Por Breno Bringel, Editor da Dados, Rio de Janeiro, RJ, Brasil. Marcelo Medeiros, Universidade de Brasília, Pedro H.G. Ferreira de Souza, Instituto de Pesquisa Econômica Aplicada (Ipea) e Fábio Ávila de Castro, Auditor da Receita Federal, Brasília, DF, Brasil.
A desigualdade no Brasil é mais alta do que se imaginava e permanece estável desde, pelo menos, 2006. Essas são as principais conclusões de um estudo publicado recentemente em Dados – Revista de Ciências Sociais, por Marcelo Medeiros, Pedro H. G. F. Souza e Fabio A. Castro. Esse estudo coloca em xeque parte do que se sabia sobre o nível de desigualdade no país e como essa desigualdade se comporta no tempo.
O que há de novo é o uso de dados do imposto de renda da pessoa física para calcular a desigualdade. Tradicionalmente, o monitoramento da distribuição da renda no Brasil é feito com a Pesquisa Nacional por Amostra de Domicílios, a PNAD, um levantamento de excelente qualidade, mas que sabidamente subestima os mais ricos. O imposto de renda, no entanto, tem informações mais completas sobre a renda dos ricos.

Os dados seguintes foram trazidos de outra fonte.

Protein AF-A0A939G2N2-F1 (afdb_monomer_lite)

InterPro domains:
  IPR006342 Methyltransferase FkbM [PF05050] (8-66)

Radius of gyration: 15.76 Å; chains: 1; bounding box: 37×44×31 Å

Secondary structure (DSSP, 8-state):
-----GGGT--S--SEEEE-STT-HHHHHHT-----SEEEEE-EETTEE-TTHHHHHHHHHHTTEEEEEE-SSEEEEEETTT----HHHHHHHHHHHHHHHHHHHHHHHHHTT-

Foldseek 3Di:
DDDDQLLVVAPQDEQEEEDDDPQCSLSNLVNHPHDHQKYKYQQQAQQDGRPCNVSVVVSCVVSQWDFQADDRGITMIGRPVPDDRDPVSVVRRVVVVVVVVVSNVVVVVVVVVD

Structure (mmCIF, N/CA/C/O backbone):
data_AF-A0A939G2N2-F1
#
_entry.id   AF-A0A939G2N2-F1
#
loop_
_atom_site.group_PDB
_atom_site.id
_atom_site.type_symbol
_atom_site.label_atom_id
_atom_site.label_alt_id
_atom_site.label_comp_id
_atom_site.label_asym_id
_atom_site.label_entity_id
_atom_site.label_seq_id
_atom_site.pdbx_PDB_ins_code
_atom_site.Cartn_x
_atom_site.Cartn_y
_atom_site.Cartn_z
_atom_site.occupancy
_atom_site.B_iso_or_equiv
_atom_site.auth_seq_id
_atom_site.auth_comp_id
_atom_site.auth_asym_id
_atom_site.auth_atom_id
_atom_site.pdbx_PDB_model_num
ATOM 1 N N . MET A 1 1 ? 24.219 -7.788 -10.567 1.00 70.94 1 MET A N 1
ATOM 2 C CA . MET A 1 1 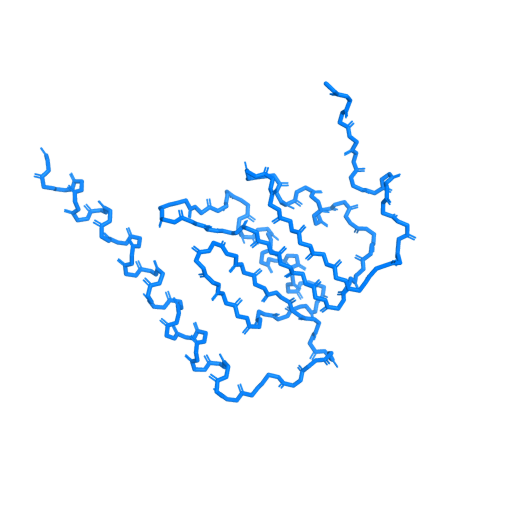? 23.149 -8.810 -10.535 1.00 70.94 1 MET A CA 1
ATOM 3 C C . MET A 1 1 ? 22.121 -8.466 -11.601 1.00 70.94 1 MET A C 1
ATOM 5 O O . MET A 1 1 ? 21.940 -7.276 -11.837 1.00 70.94 1 MET A O 1
ATOM 9 N N . PRO A 1 2 ? 21.497 -9.446 -12.273 1.00 87.19 2 PRO A N 1
ATOM 10 C CA . PRO A 1 2 ? 20.411 -9.163 -13.206 1.00 87.19 2 PRO A CA 1
ATOM 11 C C . PRO A 1 2 ? 19.179 -8.651 -12.446 1.00 87.19 2 PRO A C 1
ATOM 13 O O . PRO A 1 2 ? 18.797 -9.227 -11.429 1.00 87.19 2 PRO A O 1
ATOM 16 N N . CYS A 1 3 ? 18.563 -7.580 -12.944 1.00 88.50 3 CYS A N 1
ATOM 17 C CA . CYS A 1 3 ? 17.283 -7.078 -12.449 1.00 88.50 3 CYS A CA 1
ATOM 18 C C . CYS A 1 3 ? 16.152 -7.677 -13.287 1.00 88.50 3 CYS A C 1
ATOM 20 O O . CYS A 1 3 ? 16.282 -7.779 -14.507 1.00 88.50 3 CYS A O 1
ATOM 22 N N . LYS A 1 4 ? 15.042 -8.035 -12.642 1.00 93.00 4 LYS A N 1
ATOM 23 C CA . LYS A 1 4 ? 13.834 -8.528 -13.309 1.00 93.00 4 LYS A CA 1
ATOM 24 C C . LYS A 1 4 ? 12.650 -7.642 -12.974 1.00 93.00 4 LYS A C 1
ATOM 26 O O . LYS A 1 4 ? 12.583 -7.070 -11.884 1.00 93.00 4 LYS A O 1
ATOM 31 N N . ARG A 1 5 ? 11.704 -7.534 -13.901 1.00 95.19 5 ARG A N 1
ATOM 32 C CA . ARG A 1 5 ? 10.405 -6.931 -13.619 1.00 95.19 5 ARG A CA 1
ATOM 33 C C . ARG A 1 5 ? 9.645 -7.835 -12.653 1.00 95.19 5 ARG A C 1
ATOM 35 O O . ARG A 1 5 ? 9.677 -9.052 -12.795 1.00 95.19 5 ARG A O 1
ATOM 42 N N . PHE A 1 6 ? 8.913 -7.247 -11.709 1.00 96.38 6 PHE A N 1
ATOM 43 C CA . PHE A 1 6 ? 8.159 -8.027 -10.724 1.00 96.38 6 PHE A CA 1
ATOM 44 C C . PHE A 1 6 ? 7.157 -9.002 -11.375 1.00 96.38 6 PHE A C 1
ATOM 46 O O . PHE A 1 6 ? 7.056 -10.142 -10.945 1.00 96.38 6 PHE A O 1
ATOM 53 N N . SER A 1 7 ? 6.530 -8.624 -12.496 1.00 96.75 7 SER A N 1
ATOM 54 C CA . SER A 1 7 ? 5.652 -9.513 -13.278 1.00 96.75 7 SER A CA 1
ATOM 55 C C . SER A 1 7 ? 6.320 -10.791 -13.807 1.00 96.75 7 SER A C 1
ATOM 57 O O . SER A 1 7 ? 5.620 -11.684 -14.258 1.00 96.75 7 SER A O 1
ATOM 59 N N . GLU A 1 8 ? 7.653 -10.867 -13.855 1.00 96.75 8 GLU A N 1
ATOM 60 C CA . GLU A 1 8 ? 8.369 -12.078 -14.291 1.00 96.75 8 GLU A CA 1
ATOM 61 C C . GLU A 1 8 ? 8.452 -13.142 -13.189 1.00 96.75 8 GLU A C 1
ATOM 63 O O . GLU A 1 8 ? 8.795 -14.288 -13.472 1.00 96.75 8 GLU A O 1
ATOM 68 N N . ILE A 1 9 ? 8.194 -12.756 -11.937 1.00 94.19 9 ILE A N 1
ATOM 69 C CA . ILE A 1 9 ? 8.240 -13.638 -10.763 1.00 94.19 9 ILE A CA 1
ATOM 70 C C . ILE A 1 9 ? 6.897 -13.714 -10.028 1.00 94.19 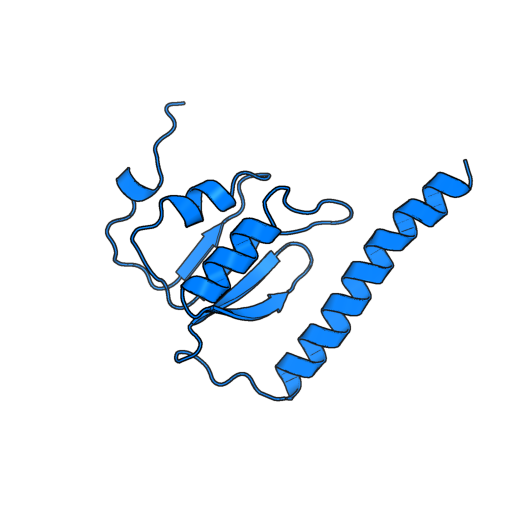9 ILE A C 1
ATOM 72 O O . ILE A 1 9 ? 6.681 -14.633 -9.247 1.00 94.19 9 ILE A O 1
ATOM 76 N N . ASP A 1 10 ? 6.004 -12.758 -10.270 1.00 96.38 10 ASP A N 1
ATOM 77 C CA . ASP A 1 10 ? 4.658 -12.719 -9.715 1.00 96.38 10 ASP A CA 1
ATOM 78 C C . ASP A 1 10 ? 3.738 -13.695 -10.461 1.00 96.38 10 ASP A C 1
ATOM 80 O O . ASP A 1 10 ? 3.315 -13.434 -11.588 1.00 96.38 10 ASP A O 1
ATOM 84 N N . THR A 1 11 ? 3.426 -14.819 -9.817 1.00 94.50 11 THR A N 1
ATOM 85 C CA . THR A 1 11 ? 2.553 -15.868 -10.360 1.00 94.50 11 THR A CA 1
ATOM 86 C C . THR A 1 11 ? 1.060 -15.586 -10.184 1.00 94.50 11 THR A C 1
ATOM 88 O O . THR A 1 11 ? 0.249 -16.360 -10.681 1.00 94.50 11 THR A O 1
ATOM 91 N N . GLY A 1 12 ? 0.671 -14.496 -9.512 1.00 92.44 12 GLY A N 1
ATOM 92 C CA . GLY A 1 12 ? -0.737 -14.184 -9.236 1.00 92.44 12 GLY A CA 1
ATOM 93 C C . GLY A 1 12 ? -1.273 -14.714 -7.896 1.00 92.44 12 GLY A C 1
ATOM 94 O O . GLY A 1 12 ? -2.426 -14.441 -7.565 1.00 92.44 12 GLY A O 1
ATOM 95 N N . GLU A 1 13 ? -0.469 -15.458 -7.129 1.00 90.12 13 GLU A N 1
ATOM 96 C CA . GLU A 1 13 ? -0.938 -16.286 -6.008 1.00 90.12 13 GLU A CA 1
ATOM 97 C C . GLU A 1 13 ? -0.209 -15.969 -4.692 1.00 90.12 13 GLU A C 1
ATOM 99 O O . GLU A 1 13 ? 0.589 -16.759 -4.189 1.00 90.12 13 GLU A O 1
ATOM 104 N N . PHE A 1 14 ? -0.469 -14.798 -4.110 1.00 95.69 14 PHE A N 1
ATOM 105 C CA . PHE A 1 14 ? -0.066 -14.508 -2.730 1.00 95.69 14 PHE A CA 1
ATOM 106 C C . PHE A 1 14 ? -1.030 -13.544 -2.031 1.00 95.69 14 PHE A C 1
ATOM 108 O O . PHE A 1 14 ? -1.627 -12.664 -2.651 1.00 95.69 14 PHE A O 1
ATOM 115 N N . ASP A 1 15 ? -1.139 -13.688 -0.709 1.00 95.38 15 ASP A N 1
ATOM 116 C CA . ASP A 1 15 ? -2.077 -12.925 0.126 1.00 95.38 15 ASP A CA 1
ATOM 117 C C . ASP A 1 15 ? -1.450 -11.716 0.828 1.00 95.38 15 ASP A C 1
ATOM 119 O O . ASP A 1 15 ? -2.168 -10.816 1.276 1.00 95.38 15 ASP A O 1
ATOM 123 N N . LEU A 1 16 ? -0.119 -11.680 0.913 1.00 96.94 16 LEU A N 1
ATOM 124 C CA . LEU A 1 16 ? 0.648 -10.650 1.603 1.00 96.94 16 LEU A CA 1
ATOM 125 C C . LEU A 1 16 ? 1.857 -10.237 0.764 1.00 96.94 16 LEU A C 1
ATOM 127 O O . LEU A 1 16 ? 2.600 -11.086 0.277 1.00 96.94 16 LEU A O 1
ATOM 131 N N . LEU A 1 17 ? 2.083 -8.930 0.664 1.00 97.81 17 LEU A N 1
ATOM 132 C CA . LEU A 1 17 ? 3.289 -8.355 0.076 1.00 97.81 17 LEU A CA 1
ATOM 133 C C . LEU A 1 17 ? 3.898 -7.319 1.016 1.00 97.81 17 LEU A C 1
ATOM 135 O O . LEU A 1 17 ? 3.187 -6.461 1.530 1.00 97.81 17 LEU A O 1
ATOM 139 N N . SER A 1 18 ? 5.214 -7.363 1.199 1.00 98.00 18 SER A N 1
ATOM 140 C CA . SER A 1 18 ? 5.980 -6.316 1.877 1.00 98.00 18 SER A CA 1
ATOM 141 C C . SER A 1 18 ? 7.063 -5.813 0.933 1.00 98.00 18 SER A C 1
ATOM 143 O O . SER A 1 18 ? 7.807 -6.622 0.381 1.00 98.00 18 SER A O 1
ATOM 145 N N . ILE A 1 19 ? 7.128 -4.498 0.723 1.00 97.75 19 ILE A N 1
ATOM 146 C CA . ILE A 1 19 ? 8.030 -3.867 -0.244 1.00 97.75 19 ILE A CA 1
ATOM 147 C C . ILE A 1 19 ? 8.885 -2.818 0.466 1.00 97.75 19 ILE A C 1
ATOM 149 O O . ILE A 1 19 ? 8.356 -1.811 0.936 1.00 97.75 19 ILE A O 1
ATOM 153 N N . ASP A 1 20 ? 10.192 -3.057 0.487 1.00 95.94 20 ASP A N 1
ATOM 154 C CA . ASP A 1 20 ? 11.225 -2.152 0.995 1.00 95.94 20 ASP A CA 1
ATOM 155 C C . ASP A 1 20 ? 12.460 -2.314 0.097 1.00 95.94 20 ASP A C 1
ATOM 157 O O . ASP A 1 20 ? 13.162 -3.327 0.157 1.00 95.94 20 ASP A O 1
ATOM 161 N N . ILE A 1 21 ? 12.618 -1.395 -0.859 1.00 93.56 21 ILE A N 1
ATOM 162 C CA . ILE A 1 21 ? 13.665 -1.430 -1.890 1.00 93.56 21 ILE A CA 1
ATOM 163 C C . ILE A 1 21 ? 14.211 -0.025 -2.182 1.00 93.56 21 ILE A C 1
ATOM 165 O O . ILE A 1 21 ? 14.549 0.296 -3.327 1.00 93.56 21 ILE A O 1
ATOM 169 N N . GLU A 1 22 ? 14.307 0.802 -1.140 1.00 91.00 22 GLU A N 1
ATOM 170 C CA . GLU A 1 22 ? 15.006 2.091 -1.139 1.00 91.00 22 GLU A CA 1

O estudo destaca algo importante, mas que até o momento recebia pouca atenção: informação detalhada sobre os ricos faz diferença, pois eles detêm uma parcela enorme da renda no Brasil. Seu poder de alavancagem sobre a desigualdade é grande. E isso, responde por boa parte da diferença entre o que sabíamos com as PNADs e o que sabemos agora. Por exemplo, a desigualdade de renda entre os adultos medida com o imposto de renda é substantivamente maior do que aquela que medíamos nas PNADs. Além disso, enquanto nas PNADs a desigualdade de renda cai de 2006 a 2012, com os dados de imposto de renda ela é estável durante esse período, com flutuações mínimas.
A renda no Brasil é extremamente concentrada. Quase metade da renda do país é recebida pelos 5% mais ricos, um quarto pelo 1% no topo. A concentração é tamanha que um décimo de toda a renda de 2012 foi apropriada pelos 0,1% mais ricos, um grupo que tem cerca de 140 mil pessoas. E esse quadro é praticamente o mesmo desde, pelo menos, 2006.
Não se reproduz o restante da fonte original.